For Liverpool, this was supposed to be the Slot season; the year the manager who had won the league with Jurgen Klopp’s players repeated the feat with his own. Instead, there is a dramatic difference between Slot’s start and his present.
Liverpool only lost four league games last season, and two of them were after the title was clinched. They are outnumbered by five now. Include those May losses and it is seven defeats in their last 15 league games. They have a mere three clean sheets in that time, with 27 goals conceded. They have lost their last four on the road and, going back to last season, six of eight.
As a whole, it points to a team who are too easy to beat, who have lost their solidity. It looked rediscovered against Aston Villa and Real. Maybe City was a defeat with a difference. If Liverpool had been too open in many a recent reverse, maybe they were too cautious at the Etihad, bringing insufficient attacking threat.
Which, like much, is damning. City fielded converted midfielders at full-back, in Matheus Nunes and Nico O’Reilly. Their immediate opponents were the £100m man, Florian Wirtz, and Liverpool’s leading scorer of the last three decades, in Mohamed Salah. Nunes and O’Reilly won their respective duels.
Wirtz was taken off to a rather predictable chant of “what a waste of money”. Slot opted not to bring on Alexander Isak, who has just returned to fitness, which may have spared the £125m man the same song. The German had played well against Real, presumably earning him selection ahead of Cody Gakpo, but it remains the case that Slot is reluctant to pick him as a No 10.

Liverpool’s problems go back to the end of last season and Arne Slot must address them before thinking about winning the title (Nick Potts/PA Wire)

Florian Wirtz (pictured) and Alexander Isak have struggled to settle at Liverpool since signing for a combined £225m (REUTERS)
That title defence could be in effect over before Wirtz has contributed a Premier League goal or assist or Isak a goal. The Swede has started three league games. Liverpool have lost all. It is true to say that each was not bought merely for the opening three months of their debut season; yet those three months are likely to mean that Joe Fagan’s class of 1984 will remain the last Liverpool team to retain the title. So far, Slot’s £225m outlay on the record-breaking duo has bought a negligible contribution to the Premier League. Remarkably, when Hugo Ekitike went off on Sunday, Liverpool, after committing £204m to strikers in the summer, had no striker on the pitch.
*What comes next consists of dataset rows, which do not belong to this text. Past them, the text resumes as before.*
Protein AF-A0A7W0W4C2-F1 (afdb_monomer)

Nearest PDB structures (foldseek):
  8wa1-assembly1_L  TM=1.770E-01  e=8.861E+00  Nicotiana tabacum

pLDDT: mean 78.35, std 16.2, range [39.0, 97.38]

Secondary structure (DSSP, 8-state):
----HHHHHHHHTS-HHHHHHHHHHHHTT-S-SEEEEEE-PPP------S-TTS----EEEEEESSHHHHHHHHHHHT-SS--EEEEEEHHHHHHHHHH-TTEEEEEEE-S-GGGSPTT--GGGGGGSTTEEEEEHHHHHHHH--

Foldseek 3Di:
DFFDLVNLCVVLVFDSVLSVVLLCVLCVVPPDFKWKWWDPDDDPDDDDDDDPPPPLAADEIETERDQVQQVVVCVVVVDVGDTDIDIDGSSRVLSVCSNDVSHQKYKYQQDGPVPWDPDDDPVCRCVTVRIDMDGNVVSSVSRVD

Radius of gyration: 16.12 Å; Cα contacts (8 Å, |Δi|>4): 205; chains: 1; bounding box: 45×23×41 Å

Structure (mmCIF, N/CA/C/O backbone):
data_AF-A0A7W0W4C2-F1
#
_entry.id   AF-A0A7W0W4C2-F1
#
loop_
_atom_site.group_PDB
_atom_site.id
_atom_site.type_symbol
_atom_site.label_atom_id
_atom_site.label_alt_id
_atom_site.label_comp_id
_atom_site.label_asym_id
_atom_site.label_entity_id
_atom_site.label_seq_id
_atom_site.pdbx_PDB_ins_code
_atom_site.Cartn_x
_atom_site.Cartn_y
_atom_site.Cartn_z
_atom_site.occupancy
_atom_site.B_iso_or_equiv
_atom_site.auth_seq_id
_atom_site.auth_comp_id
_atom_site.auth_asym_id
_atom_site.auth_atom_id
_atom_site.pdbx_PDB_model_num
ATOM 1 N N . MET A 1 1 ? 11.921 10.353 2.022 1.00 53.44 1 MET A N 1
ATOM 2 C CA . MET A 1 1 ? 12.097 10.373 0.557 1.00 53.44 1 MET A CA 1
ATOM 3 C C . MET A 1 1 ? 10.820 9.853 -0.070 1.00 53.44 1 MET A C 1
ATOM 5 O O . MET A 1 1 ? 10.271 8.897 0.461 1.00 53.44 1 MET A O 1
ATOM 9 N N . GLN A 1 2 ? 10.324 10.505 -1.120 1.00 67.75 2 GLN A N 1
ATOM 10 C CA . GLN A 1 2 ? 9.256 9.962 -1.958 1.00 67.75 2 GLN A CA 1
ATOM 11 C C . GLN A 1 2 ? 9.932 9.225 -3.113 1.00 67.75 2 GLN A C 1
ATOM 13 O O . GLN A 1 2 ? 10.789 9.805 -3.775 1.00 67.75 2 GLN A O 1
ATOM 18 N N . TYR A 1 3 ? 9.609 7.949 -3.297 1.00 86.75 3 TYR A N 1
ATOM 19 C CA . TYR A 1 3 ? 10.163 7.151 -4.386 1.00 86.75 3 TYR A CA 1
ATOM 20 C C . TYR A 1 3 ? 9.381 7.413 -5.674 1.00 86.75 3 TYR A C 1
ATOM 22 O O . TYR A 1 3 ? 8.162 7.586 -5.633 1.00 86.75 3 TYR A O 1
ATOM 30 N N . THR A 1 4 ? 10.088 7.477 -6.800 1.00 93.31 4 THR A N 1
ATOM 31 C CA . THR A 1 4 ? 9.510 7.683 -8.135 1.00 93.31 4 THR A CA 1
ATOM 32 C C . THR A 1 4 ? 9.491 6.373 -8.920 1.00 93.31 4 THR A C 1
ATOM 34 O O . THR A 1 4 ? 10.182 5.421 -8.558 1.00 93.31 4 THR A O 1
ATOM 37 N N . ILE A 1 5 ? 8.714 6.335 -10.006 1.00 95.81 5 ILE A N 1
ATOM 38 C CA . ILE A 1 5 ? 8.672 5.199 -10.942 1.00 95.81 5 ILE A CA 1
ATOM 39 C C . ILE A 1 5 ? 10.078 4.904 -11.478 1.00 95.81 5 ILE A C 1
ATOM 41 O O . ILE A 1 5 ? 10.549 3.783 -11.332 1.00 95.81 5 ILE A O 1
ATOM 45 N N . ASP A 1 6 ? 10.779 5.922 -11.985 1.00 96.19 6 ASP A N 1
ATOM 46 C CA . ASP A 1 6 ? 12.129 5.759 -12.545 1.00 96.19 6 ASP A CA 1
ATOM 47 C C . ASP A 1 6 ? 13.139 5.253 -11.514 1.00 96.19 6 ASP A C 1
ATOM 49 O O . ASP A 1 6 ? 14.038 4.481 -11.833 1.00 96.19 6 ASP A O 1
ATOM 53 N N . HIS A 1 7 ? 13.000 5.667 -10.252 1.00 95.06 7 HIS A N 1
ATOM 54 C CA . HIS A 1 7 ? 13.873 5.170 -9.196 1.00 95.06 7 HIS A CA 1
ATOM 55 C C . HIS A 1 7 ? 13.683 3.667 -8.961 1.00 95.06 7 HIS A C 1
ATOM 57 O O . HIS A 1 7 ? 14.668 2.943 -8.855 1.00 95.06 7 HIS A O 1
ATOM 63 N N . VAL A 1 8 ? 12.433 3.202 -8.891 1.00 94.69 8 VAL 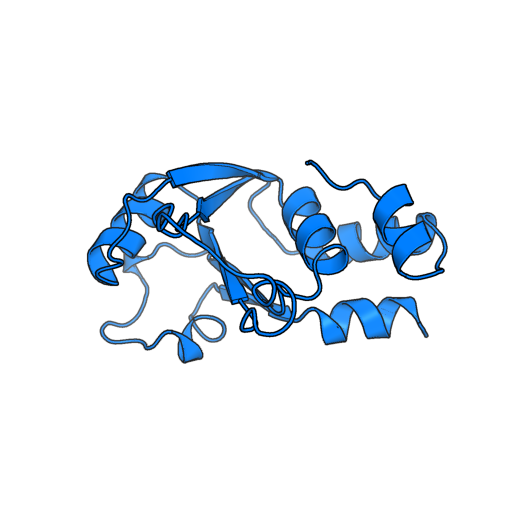A N 1
ATOM 64 C CA . VAL A 1 8 ? 12.114 1.777 -8.707 1.00 94.69 8 VAL A CA 1
ATOM 65 C C . VAL A 1 8 ? 12.516 0.960 -9.935 1.00 94.69 8 VAL A C 1
ATOM 67 O O . VAL A 1 8 ? 13.083 -0.115 -9.778 1.00 94.69 8 VAL A O 1
ATOM 70 N N . ALA A 1 9 ? 12.270 1.482 -11.137 1.00 95.75 9 ALA A N 1
ATOM 71 C CA . ALA A 1 9 ? 12.649 0.848 -12.396 1.00 95.75 9 ALA A CA 1
ATOM 72 C C . ALA A 1 9 ? 14.162 0.598 -12.469 1.00 95.75 9 ALA A C 1
ATOM 74 O O . ALA A 1 9 ? 14.591 -0.530 -12.683 1.00 95.75 9 ALA A O 1
ATOM 75 N N . ASN A 1 10 ? 14.965 1.622 -12.159 1.00 95.94 10 ASN A N 1
ATOM 76 C CA . ASN A 1 10 ? 16.422 1.497 -12.087 1.00 95.94 10 ASN A CA 1
ATOM 77 C C . ASN A 1 10 ? 16.886 0.520 -10.996 1.00 95.94 10 ASN A C 1
ATOM 79 O O . ASN A 1 10 ? 17.888 -0.163 -11.175 1.00 95.94 10 ASN A O 1
ATOM 83 N N . LEU A 1 11 ? 16.197 0.472 -9.850 1.00 93.81 11 LEU A N 1
ATOM 84 C CA . LEU A 1 11 ? 16.556 -0.423 -8.746 1.00 93.81 11 LEU A CA 1
ATOM 85 C C . LEU A 1 11 ? 16.330 -1.897 -9.103 1.00 93.81 11 LEU A C 1
ATOM 87 O O . LEU A 1 11 ? 17.115 -2.749 -8.695 1.00 93.81 11 LEU A O 1
ATOM 91 N N . LEU A 1 12 ? 15.240 -2.186 -9.813 1.00 93.06 12 LEU A N 1
ATOM 92 C CA . LEU A 1 12 ? 14.828 -3.543 -10.172 1.00 93.06 12 LEU A CA 1
ATOM 93 C C . LEU A 1 12 ? 15.308 -3.972 -11.568 1.00 93.06 12 LEU A C 1
ATOM 95 O O . LEU A 1 12 ? 15.043 -5.105 -11.949 1.00 93.06 12 LEU A O 1
ATOM 99 N N . ASP A 1 13 ? 16.014 -3.093 -12.287 1.00 95.06 13 ASP A N 1
ATOM 100 C CA . ASP A 1 13 ? 16.504 -3.299 -13.659 1.00 95.06 13 ASP A CA 1
ATOM 101 C C . ASP A 1 13 ? 15.385 -3.662 -14.658 1.00 95.06 13 ASP A C 1
ATOM 103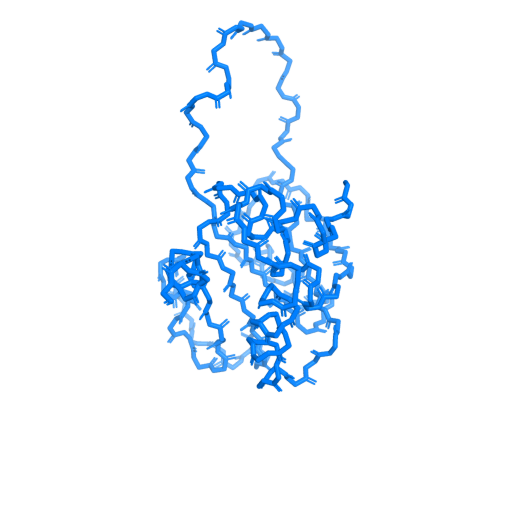 O O . ASP A 1 13 ? 15.465 -4.629 -15.411 1.00 95.06 13 ASP A O 1
ATOM 107 N N . VAL A 1 14 ? 14.302 -2.877 -14.638 1.00 96.31 14 VAL A N 1
ATOM 108 C CA . VAL A 1 14 ? 13.114 -3.041 -15.502 1.00 96.31 14 VAL A CA 1
ATOM 109 C C . VAL A 1 14 ? 12.717 -1.716 -16.157 1.00 96.31 14 VAL A C 1
ATOM 111 O O . VAL A 1 14 ? 13.193 -0.649 -15.764 1.00 96.31 14 VAL A O 1
ATOM 114 N N . ALA A 1 15 ? 11.818 -1.741 -17.145 1.00 96.44 15 ALA A N 1
ATOM 115 C CA . ALA A 1 15 ? 11.348 -0.512 -17.780 1.00 96.44 15 ALA A CA 1
ATOM 116 C C . ALA A 1 15 ? 10.415 0.298 -16.856 1.00 96.44 15 ALA A C 1
ATOM 118 O O . ALA A 1 15 ? 9.533 -0.245 -16.186 1.00 96.44 15 ALA A O 1
ATOM 119 N N . SER A 1 16 ? 10.546 1.631 -16.872 1.00 97.38 16 SER A N 1
ATOM 120 C CA . SER A 1 16 ? 9.653 2.535 -16.125 1.00 97.38 16 SER A CA 1
ATOM 121 C C . SER A 1 16 ? 8.175 2.350 -16.488 1.00 97.38 16 SER A C 1
ATOM 123 O O . SER A 1 16 ? 7.305 2.515 -15.632 1.00 97.38 16 SER A O 1
ATOM 125 N N . GLU A 1 17 ? 7.878 1.999 -17.741 1.00 97.38 17 GLU A N 1
ATOM 126 C CA . GLU A 1 17 ? 6.510 1.766 -18.216 1.00 97.38 17 GLU A CA 1
ATOM 127 C C . GLU A 1 17 ? 5.859 0.557 -17.532 1.00 97.38 17 GLU A C 1
ATOM 129 O O . GLU A 1 17 ? 4.694 0.642 -17.137 1.00 97.38 17 GLU A O 1
ATOM 134 N N . ASP A 1 18 ? 6.621 -0.514 -17.292 1.00 97.31 18 ASP A N 1
ATOM 135 C CA . ASP A 1 18 ? 6.137 -1.720 -16.612 1.00 97.31 18 ASP A CA 1
ATOM 136 C C . ASP A 1 18 ? 5.848 -1.440 -15.138 1.00 97.31 18 ASP A C 1
ATOM 138 O O . ASP A 1 18 ? 4.796 -1.813 -14.614 1.00 97.31 18 ASP A O 1
ATOM 142 N N . VAL A 1 19 ? 6.724 -0.677 -14.477 1.00 96.69 19 VAL A N 1
ATOM 143 C CA . VAL A 1 19 ? 6.493 -0.212 -13.101 1.00 96.69 19 VAL A CA 1
ATOM 144 C C . VAL A 1 19 ? 5.244 0.670 -13.034 1.00 96.69 19 VAL A C 1
ATOM 146 O O . VAL A 1 19 ? 4.408 0.495 -12.144 1.00 96.69 19 VAL A O 1
ATOM 149 N N . ALA A 1 20 ? 5.073 1.603 -13.974 1.00 96.50 20 ALA A N 1
ATOM 150 C CA . ALA A 1 20 ? 3.896 2.467 -14.033 1.00 96.50 20 ALA A CA 1
ATOM 151 C C . ALA A 1 20 ? 2.602 1.663 -14.239 1.00 96.50 20 ALA A C 1
ATOM 153 O O . ALA A 1 20 ? 1.595 1.913 -13.564 1.00 96.50 20 ALA A O 1
ATOM 154 N N . LEU A 1 21 ? 2.632 0.689 -15.153 1.00 97.00 21 LEU A N 1
ATOM 155 C CA . LEU A 1 21 ? 1.511 -0.191 -15.454 1.00 97.00 21 LEU A CA 1
ATOM 156 C C . LEU A 1 21 ? 1.150 -1.056 -14.247 1.00 97.00 21 LEU A C 1
ATOM 158 O O . LEU A 1 21 ? -0.021 -1.078 -13.855 1.00 97.00 21 LEU A O 1
ATOM 162 N N . LEU A 1 22 ? 2.139 -1.701 -13.623 1.00 96.56 22 LEU A N 1
ATOM 163 C CA . LEU A 1 22 ? 1.942 -2.508 -12.424 1.00 96.56 22 LEU A CA 1
ATOM 164 C C . LEU A 1 22 ? 1.310 -1.671 -11.316 1.00 96.56 22 LEU A C 1
ATOM 166 O O . LEU A 1 22 ? 0.273 -2.057 -10.778 1.00 96.56 22 LEU A O 1
ATOM 170 N N . VAL A 1 23 ? 1.900 -0.517 -10.982 1.00 95.75 23 VAL A N 1
A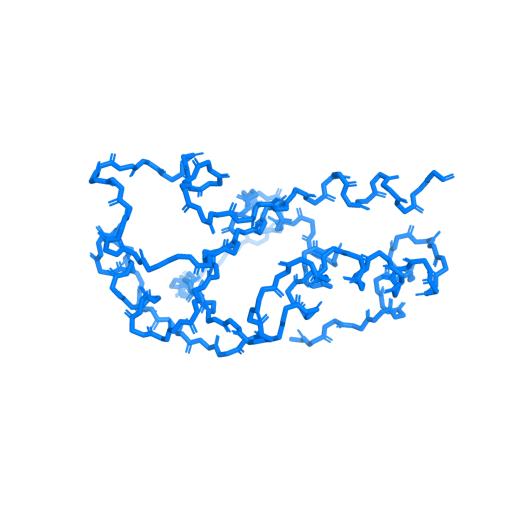TOM 171 C CA . VAL A 1 23 ? 1.382 0.354 -9.919 1.00 95.75 23 VAL A CA 1
ATOM 172 C C . VAL A 1 23 ? -0.068 0.715 -10.212 1.00 95.75 23 VAL A C 1
ATOM 174 O O . VAL A 1 23 ? -0.916 0.548 -9.338 1.00 95.75 23 VAL A O 1
ATOM 177 N N . ARG A 1 24 ? -0.383 1.137 -11.444 1.00 95.25 24 ARG A N 1
ATOM 178 C CA . ARG A 1 24 ? -1.752 1.465 -11.858 1.00 95.25 24 ARG A CA 1
ATOM 179 C C . ARG A 1 24 ? -2.710 0.289 -11.671 1.00 95.25 24 ARG A C 1
ATOM 181 O O . ARG A 1 24 ? -3.800 0.502 -11.151 1.00 95.25 24 ARG A O 1
ATOM 188 N N . GLN A 1 25 ? -2.338 -0.917 -12.096 1.00 95.19 25 GLN A N 1
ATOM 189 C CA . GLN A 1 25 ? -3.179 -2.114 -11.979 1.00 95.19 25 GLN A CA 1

With Isak an unused substitute, Wirtz had a few minutes as a false nine. In the bigger picture, they are far from the only ones at fault. Ibrahima Konate’s decidedly mixed performances means Liverpool have an erratic figure in a position where they need certainty. Dominik Szoboszlai remains the outstanding candidate to be named their player of the season; thus far, however, the shortlist is precisely that.

Liverpool’s terrible start means they are eight points adrift in their title race defence (Liverpool FC via Getty Images)
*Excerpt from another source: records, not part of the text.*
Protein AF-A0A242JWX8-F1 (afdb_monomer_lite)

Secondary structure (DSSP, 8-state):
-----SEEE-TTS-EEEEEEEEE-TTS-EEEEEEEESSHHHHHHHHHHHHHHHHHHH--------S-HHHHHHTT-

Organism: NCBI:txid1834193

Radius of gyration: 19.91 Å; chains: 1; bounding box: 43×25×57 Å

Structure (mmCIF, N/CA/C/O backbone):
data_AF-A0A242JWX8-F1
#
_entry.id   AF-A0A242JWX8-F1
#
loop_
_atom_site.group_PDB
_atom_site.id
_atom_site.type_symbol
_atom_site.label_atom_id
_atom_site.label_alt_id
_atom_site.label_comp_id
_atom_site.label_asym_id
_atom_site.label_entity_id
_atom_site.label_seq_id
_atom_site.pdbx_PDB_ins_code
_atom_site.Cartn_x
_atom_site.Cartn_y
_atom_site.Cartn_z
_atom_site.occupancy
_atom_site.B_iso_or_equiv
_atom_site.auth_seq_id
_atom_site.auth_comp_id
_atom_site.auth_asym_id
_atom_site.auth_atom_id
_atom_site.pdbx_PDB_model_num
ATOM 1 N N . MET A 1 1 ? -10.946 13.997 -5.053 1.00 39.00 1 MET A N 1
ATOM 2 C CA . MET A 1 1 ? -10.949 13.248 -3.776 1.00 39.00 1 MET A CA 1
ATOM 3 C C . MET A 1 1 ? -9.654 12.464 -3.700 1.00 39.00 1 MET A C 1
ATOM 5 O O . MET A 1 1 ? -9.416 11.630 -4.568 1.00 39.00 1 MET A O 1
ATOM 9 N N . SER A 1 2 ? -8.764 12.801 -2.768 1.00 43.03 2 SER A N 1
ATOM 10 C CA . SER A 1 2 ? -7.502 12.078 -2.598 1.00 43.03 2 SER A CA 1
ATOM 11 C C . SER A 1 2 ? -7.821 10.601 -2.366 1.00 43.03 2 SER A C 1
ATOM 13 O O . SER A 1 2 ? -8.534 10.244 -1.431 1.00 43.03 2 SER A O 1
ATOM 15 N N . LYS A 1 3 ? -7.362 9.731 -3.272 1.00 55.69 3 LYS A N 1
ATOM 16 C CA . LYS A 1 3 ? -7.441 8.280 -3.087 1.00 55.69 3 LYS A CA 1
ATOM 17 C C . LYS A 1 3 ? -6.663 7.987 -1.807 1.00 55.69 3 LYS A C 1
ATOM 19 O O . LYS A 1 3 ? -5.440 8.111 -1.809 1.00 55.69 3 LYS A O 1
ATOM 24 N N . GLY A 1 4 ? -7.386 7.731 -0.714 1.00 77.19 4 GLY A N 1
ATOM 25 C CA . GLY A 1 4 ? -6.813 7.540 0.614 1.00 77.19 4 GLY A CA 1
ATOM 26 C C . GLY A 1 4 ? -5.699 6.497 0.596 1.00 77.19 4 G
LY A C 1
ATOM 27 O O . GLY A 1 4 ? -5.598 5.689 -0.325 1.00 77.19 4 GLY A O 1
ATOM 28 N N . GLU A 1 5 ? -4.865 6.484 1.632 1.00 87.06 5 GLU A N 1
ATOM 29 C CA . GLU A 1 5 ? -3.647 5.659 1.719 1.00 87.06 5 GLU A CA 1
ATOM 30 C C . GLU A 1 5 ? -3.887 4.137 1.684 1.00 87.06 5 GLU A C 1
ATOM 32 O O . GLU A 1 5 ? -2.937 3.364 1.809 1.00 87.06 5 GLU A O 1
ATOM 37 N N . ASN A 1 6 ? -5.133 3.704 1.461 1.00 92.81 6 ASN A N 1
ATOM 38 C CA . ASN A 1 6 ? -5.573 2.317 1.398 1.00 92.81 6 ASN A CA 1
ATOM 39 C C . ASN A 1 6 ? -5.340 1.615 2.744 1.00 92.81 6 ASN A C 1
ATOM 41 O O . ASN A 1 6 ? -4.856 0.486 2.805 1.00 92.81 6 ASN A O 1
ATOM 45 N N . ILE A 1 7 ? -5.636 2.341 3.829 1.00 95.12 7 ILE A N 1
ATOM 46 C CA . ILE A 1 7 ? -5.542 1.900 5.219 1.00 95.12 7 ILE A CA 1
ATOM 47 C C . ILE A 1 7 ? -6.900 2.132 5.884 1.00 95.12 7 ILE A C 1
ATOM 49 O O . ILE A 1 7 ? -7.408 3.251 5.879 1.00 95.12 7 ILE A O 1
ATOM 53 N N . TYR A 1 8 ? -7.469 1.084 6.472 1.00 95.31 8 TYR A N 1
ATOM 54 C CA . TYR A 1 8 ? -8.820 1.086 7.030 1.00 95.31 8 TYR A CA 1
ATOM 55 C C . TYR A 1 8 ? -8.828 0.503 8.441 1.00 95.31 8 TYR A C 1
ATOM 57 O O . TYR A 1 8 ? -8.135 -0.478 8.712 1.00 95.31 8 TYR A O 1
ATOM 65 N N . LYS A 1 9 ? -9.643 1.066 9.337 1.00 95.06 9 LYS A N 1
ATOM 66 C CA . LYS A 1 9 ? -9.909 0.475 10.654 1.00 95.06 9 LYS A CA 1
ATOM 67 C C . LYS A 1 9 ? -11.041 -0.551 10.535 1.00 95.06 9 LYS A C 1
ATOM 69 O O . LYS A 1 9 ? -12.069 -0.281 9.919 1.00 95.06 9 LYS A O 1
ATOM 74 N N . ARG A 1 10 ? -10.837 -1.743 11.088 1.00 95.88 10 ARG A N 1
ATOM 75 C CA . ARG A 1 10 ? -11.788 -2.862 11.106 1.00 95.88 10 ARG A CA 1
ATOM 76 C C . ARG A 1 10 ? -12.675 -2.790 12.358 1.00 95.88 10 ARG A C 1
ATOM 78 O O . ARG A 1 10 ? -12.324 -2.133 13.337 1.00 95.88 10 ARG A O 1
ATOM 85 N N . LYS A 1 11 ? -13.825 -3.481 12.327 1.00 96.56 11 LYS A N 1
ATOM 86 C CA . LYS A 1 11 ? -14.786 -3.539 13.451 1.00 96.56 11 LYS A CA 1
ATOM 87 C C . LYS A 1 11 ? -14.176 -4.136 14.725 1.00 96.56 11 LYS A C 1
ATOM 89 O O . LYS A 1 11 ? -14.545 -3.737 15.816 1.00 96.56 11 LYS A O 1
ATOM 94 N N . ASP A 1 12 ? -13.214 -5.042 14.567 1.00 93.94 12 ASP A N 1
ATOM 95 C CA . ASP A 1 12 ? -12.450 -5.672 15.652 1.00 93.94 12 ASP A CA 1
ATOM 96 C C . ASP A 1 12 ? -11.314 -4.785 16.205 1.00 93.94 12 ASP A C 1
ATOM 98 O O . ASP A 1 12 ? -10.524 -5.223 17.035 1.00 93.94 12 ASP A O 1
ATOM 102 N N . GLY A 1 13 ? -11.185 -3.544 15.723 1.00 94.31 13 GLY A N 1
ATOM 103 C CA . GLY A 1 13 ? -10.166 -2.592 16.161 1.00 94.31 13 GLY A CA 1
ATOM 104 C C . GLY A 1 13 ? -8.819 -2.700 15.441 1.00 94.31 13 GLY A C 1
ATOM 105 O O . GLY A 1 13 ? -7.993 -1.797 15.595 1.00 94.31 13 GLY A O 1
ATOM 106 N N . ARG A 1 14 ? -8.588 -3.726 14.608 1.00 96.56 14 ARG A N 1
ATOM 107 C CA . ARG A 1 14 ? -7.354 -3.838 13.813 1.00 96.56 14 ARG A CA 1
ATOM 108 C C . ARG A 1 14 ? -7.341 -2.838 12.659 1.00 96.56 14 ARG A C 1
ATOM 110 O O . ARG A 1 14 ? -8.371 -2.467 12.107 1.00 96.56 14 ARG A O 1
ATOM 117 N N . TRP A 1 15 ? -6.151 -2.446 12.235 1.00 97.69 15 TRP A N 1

It is a reason why Slot is right: Liverpool cannot yet think about winning the title. And yet they began as favourites for many. Reigning champions often do. Slot knows that is no guarantee of glory. When Feyenoord did not retain the Eredivisie, it was because PSV Eindhoven won their first 17 league games. Yet they actually got more points than in their title-winning campaign whereas now Arsenal’s rise has been compounded by Liverpool’s slump.
Go back five years and Liverpool’s last title defence was destroyed by defensive injuries; yet even then, they were top at Christmas. Now they have spent more money as champions, suffered less from injuries, and have fewer legitimate excuses. And yet, after 11 games, they have lost five and if there are red ribbons on the trophy in May, they will surely be those of Arsenal.